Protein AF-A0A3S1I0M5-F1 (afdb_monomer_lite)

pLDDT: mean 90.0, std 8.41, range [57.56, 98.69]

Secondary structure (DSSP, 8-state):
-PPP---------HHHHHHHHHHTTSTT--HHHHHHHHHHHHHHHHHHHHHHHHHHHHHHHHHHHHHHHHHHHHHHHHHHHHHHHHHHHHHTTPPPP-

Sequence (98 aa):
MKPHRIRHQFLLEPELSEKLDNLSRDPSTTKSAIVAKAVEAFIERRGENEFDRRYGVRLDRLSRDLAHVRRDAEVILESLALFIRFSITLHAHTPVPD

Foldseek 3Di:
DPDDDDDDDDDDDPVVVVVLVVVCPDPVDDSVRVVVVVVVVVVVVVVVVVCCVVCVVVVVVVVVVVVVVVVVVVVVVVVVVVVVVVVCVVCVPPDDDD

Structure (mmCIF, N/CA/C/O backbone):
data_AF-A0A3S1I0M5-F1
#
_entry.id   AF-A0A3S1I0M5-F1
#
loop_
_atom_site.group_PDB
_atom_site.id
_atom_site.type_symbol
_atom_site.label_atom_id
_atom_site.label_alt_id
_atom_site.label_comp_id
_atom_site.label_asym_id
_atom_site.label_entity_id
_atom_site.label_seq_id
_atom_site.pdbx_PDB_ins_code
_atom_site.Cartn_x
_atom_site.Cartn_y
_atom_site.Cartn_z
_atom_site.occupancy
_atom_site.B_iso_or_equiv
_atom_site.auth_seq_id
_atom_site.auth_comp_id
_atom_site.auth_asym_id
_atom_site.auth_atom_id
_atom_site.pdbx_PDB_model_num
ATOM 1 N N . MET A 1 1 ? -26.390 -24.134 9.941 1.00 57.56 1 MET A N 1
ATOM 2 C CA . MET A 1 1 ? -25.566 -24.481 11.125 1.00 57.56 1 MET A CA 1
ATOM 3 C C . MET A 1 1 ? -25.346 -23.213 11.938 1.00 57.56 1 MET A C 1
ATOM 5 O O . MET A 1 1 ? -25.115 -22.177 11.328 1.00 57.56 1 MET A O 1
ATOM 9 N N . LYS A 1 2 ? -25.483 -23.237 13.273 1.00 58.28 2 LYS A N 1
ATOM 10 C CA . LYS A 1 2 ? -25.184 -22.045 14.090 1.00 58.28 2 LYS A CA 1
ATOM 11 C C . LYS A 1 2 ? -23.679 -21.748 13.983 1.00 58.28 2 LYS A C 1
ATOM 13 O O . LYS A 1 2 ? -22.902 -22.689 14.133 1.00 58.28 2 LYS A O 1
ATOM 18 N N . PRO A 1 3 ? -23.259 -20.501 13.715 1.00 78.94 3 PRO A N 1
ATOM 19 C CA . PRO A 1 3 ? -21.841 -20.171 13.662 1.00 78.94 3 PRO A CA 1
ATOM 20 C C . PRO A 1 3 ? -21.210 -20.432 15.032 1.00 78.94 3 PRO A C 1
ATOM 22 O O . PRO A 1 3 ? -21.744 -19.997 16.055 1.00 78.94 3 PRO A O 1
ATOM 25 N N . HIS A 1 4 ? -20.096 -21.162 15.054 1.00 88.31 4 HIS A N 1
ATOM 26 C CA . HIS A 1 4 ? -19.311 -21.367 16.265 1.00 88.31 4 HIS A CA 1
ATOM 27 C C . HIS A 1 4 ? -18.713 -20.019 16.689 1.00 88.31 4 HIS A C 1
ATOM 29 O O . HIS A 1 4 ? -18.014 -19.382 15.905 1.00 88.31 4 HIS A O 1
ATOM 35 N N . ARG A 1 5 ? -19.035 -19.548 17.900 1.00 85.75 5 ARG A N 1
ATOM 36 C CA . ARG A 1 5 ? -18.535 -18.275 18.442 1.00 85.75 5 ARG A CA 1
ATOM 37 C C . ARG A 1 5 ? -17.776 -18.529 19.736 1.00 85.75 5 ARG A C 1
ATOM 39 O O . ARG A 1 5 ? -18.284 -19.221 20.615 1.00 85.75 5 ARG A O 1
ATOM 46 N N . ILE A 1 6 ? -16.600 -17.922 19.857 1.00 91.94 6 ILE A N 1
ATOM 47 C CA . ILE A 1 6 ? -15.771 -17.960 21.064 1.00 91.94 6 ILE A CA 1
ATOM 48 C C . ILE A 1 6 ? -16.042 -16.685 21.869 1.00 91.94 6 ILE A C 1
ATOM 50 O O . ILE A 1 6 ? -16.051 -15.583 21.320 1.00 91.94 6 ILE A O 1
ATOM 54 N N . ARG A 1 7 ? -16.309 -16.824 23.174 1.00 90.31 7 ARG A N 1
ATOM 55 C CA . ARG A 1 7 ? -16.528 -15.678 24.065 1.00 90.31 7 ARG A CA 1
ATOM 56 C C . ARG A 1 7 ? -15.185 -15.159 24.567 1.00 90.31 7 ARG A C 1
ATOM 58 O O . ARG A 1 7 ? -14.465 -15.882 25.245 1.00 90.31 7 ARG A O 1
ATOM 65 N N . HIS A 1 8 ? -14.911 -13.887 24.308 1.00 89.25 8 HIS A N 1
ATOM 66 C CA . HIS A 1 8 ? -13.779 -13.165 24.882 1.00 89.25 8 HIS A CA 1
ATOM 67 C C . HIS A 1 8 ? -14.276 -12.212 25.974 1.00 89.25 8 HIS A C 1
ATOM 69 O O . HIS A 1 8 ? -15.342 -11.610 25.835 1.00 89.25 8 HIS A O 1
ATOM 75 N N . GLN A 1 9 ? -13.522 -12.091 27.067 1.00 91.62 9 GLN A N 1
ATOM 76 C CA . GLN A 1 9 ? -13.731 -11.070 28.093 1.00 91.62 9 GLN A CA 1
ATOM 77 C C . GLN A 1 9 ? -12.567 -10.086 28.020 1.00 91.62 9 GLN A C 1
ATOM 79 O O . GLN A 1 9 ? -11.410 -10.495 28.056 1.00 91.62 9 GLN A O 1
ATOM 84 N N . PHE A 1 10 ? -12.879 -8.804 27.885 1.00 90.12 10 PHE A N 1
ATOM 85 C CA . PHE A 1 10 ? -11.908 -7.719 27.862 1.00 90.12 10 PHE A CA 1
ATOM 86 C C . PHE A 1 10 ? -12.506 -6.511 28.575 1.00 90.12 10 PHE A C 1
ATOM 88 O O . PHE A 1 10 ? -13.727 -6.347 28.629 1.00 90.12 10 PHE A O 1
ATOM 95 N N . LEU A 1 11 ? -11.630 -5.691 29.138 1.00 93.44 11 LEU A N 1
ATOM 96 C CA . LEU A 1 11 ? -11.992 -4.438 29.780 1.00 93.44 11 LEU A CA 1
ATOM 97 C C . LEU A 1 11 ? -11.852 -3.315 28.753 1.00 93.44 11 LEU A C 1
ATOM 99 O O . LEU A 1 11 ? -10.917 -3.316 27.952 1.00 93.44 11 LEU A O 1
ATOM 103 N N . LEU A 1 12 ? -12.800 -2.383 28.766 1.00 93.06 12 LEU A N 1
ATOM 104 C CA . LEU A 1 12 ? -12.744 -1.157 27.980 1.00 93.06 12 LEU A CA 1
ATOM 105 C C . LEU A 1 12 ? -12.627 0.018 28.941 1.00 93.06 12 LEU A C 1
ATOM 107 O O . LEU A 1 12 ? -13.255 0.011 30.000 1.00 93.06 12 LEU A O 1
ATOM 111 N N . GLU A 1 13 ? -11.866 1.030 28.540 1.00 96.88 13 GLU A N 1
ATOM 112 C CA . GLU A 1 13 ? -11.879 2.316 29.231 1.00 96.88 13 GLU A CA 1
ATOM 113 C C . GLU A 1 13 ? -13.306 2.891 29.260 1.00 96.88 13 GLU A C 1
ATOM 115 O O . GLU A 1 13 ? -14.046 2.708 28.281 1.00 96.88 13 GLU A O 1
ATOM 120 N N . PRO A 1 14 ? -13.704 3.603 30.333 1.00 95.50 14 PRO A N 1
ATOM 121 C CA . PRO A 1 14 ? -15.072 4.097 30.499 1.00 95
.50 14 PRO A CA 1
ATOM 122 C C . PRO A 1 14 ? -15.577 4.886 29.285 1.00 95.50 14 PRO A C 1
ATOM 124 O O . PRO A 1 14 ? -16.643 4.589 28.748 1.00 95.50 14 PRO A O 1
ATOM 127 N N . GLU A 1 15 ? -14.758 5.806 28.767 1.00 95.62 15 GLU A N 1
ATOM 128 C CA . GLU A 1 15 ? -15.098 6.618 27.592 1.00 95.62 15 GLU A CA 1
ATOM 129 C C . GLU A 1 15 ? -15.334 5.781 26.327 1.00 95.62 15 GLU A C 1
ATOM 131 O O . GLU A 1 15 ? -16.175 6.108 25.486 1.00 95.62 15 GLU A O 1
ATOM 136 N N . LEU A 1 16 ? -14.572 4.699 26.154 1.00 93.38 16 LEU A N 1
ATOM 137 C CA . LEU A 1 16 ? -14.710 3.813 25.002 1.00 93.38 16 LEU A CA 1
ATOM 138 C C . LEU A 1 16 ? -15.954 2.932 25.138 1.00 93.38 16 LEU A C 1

· · ·

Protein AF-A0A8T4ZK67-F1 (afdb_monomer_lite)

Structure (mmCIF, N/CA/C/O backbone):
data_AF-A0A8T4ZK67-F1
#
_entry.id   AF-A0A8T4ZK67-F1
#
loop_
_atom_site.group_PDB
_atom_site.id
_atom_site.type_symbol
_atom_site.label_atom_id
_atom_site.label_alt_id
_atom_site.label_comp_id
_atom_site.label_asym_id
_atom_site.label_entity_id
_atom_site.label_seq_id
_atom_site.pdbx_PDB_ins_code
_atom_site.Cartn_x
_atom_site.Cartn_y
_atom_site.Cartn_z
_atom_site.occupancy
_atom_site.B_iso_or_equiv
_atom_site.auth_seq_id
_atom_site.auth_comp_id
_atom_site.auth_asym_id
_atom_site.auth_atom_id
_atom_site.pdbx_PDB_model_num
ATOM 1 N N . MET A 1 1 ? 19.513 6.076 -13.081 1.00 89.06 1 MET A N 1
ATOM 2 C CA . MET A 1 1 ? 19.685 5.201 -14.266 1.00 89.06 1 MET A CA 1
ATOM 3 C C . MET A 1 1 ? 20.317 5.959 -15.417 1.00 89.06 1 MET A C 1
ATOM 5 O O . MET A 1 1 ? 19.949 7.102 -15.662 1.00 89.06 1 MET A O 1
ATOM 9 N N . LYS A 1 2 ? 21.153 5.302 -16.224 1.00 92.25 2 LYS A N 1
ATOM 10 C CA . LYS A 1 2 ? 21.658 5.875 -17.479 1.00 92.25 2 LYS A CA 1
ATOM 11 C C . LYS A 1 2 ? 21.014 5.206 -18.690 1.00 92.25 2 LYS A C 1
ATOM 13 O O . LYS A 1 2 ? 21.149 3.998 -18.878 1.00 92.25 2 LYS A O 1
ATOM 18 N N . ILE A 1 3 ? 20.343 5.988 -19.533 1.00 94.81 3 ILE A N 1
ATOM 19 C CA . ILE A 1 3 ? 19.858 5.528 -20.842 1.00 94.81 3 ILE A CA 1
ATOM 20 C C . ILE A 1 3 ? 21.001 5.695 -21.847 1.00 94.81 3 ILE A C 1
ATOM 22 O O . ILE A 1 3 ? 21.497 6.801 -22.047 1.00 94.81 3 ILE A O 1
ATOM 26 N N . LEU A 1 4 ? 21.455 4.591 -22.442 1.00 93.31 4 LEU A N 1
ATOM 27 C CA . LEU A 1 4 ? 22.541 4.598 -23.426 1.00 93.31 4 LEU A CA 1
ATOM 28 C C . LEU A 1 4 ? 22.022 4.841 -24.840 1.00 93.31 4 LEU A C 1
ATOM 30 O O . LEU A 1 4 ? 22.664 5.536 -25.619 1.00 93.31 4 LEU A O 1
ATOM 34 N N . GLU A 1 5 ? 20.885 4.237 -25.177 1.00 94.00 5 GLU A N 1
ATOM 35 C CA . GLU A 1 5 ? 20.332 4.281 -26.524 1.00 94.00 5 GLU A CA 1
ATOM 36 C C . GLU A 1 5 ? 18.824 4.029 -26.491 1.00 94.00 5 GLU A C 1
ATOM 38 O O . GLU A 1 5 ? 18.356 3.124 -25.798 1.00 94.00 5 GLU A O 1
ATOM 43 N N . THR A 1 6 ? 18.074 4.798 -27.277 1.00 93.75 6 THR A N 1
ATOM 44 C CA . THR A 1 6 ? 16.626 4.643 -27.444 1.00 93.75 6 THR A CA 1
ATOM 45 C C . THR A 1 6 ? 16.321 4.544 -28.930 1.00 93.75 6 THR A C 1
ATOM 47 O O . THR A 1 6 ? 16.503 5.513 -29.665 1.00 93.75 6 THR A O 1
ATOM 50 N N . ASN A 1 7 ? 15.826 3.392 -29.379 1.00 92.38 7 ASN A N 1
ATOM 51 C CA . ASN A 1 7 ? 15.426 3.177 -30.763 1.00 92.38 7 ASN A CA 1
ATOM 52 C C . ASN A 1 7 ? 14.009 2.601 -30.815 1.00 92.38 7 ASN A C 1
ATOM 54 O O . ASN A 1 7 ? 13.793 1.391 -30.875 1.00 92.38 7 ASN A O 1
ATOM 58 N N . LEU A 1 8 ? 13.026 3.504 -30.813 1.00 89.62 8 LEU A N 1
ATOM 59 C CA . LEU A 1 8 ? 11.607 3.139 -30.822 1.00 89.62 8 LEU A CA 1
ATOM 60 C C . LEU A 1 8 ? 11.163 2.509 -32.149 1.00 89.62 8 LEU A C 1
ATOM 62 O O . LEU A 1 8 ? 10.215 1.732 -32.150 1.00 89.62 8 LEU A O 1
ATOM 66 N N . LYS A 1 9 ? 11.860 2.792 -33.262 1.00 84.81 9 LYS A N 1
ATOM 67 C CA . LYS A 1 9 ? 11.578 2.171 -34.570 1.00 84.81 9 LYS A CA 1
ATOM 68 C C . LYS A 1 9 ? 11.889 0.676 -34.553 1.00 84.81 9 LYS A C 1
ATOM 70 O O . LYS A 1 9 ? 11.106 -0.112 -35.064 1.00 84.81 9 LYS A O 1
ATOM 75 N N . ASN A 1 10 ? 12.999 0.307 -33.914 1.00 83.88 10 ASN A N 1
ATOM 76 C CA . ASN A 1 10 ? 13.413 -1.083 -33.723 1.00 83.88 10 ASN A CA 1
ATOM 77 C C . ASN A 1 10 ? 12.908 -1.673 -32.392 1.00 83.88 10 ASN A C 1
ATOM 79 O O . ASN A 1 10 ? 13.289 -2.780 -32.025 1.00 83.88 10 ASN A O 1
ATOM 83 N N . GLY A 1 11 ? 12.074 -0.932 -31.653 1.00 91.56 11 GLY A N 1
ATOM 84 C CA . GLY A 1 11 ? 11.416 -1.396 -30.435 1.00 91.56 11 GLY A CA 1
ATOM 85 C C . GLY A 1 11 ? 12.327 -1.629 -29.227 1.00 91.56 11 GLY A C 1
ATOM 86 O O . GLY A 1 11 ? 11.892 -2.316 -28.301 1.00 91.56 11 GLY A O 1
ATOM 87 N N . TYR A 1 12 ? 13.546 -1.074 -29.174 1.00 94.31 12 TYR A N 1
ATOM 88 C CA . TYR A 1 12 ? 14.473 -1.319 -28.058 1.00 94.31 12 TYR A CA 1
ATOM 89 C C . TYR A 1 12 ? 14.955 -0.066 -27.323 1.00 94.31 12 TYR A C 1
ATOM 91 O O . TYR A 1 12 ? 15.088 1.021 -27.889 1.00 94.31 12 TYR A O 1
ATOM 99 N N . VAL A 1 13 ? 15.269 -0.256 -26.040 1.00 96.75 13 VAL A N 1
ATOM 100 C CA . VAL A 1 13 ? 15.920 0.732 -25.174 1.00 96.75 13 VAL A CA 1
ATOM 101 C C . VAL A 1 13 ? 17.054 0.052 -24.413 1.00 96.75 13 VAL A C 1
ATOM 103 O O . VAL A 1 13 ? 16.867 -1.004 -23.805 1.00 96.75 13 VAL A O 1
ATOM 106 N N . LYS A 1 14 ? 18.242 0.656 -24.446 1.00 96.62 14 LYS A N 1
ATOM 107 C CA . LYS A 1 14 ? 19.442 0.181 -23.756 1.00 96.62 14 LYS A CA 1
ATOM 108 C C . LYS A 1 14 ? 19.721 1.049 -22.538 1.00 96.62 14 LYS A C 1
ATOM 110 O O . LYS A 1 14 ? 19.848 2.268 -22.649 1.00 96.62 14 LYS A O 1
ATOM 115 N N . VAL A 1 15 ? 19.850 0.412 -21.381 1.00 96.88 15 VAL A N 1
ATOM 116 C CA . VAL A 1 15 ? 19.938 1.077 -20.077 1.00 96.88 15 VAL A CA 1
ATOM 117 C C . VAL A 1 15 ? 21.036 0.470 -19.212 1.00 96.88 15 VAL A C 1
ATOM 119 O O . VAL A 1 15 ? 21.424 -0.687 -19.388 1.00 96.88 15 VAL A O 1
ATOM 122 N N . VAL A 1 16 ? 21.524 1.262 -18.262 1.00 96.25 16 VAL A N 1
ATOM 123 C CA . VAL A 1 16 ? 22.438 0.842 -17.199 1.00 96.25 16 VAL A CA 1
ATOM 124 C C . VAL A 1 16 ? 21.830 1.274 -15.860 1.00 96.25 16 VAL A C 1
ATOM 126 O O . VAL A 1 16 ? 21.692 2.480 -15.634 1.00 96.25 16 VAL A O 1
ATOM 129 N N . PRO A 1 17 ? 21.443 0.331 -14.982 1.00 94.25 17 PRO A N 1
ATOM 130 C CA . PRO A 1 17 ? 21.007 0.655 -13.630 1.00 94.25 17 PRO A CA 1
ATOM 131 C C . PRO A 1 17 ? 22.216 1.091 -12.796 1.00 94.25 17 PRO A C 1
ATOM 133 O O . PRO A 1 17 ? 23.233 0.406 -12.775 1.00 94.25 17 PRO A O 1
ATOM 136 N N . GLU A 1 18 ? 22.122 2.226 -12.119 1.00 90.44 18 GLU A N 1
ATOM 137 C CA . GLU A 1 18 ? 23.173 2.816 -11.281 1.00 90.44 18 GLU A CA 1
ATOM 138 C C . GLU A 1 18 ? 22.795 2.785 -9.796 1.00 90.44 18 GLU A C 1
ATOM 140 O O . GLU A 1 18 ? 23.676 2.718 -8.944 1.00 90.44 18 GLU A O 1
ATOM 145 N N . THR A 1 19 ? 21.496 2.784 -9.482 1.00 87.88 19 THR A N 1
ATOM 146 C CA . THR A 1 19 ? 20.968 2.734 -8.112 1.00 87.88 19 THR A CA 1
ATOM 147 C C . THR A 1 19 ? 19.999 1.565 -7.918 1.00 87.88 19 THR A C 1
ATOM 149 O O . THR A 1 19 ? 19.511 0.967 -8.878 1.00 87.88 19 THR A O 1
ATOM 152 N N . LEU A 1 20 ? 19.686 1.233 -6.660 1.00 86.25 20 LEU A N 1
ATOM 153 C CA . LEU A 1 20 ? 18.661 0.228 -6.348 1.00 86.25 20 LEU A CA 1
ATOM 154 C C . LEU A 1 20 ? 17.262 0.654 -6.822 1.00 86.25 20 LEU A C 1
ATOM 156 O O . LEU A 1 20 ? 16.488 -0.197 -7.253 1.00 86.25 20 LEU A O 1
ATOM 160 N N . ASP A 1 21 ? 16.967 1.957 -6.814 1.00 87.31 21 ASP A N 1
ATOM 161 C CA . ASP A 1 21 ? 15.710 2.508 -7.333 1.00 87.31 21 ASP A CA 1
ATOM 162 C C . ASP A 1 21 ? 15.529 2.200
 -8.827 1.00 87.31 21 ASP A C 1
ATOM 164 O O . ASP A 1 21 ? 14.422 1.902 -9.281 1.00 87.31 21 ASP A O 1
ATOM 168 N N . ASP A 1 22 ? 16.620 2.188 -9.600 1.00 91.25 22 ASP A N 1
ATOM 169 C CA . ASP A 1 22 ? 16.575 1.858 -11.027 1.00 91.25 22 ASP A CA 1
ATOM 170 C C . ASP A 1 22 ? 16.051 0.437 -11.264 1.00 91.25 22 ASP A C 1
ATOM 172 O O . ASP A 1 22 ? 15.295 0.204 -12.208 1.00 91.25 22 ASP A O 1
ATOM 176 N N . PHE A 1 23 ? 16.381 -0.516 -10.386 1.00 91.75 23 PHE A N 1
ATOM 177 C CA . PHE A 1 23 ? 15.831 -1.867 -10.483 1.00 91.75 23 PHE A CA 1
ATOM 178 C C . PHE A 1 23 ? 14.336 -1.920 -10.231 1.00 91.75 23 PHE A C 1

· · ·

Scan the listing above and work out how many lines contain the string "Protein"; reply with only that number.

> [RESPONSE TO THIS EXERCISE]: 2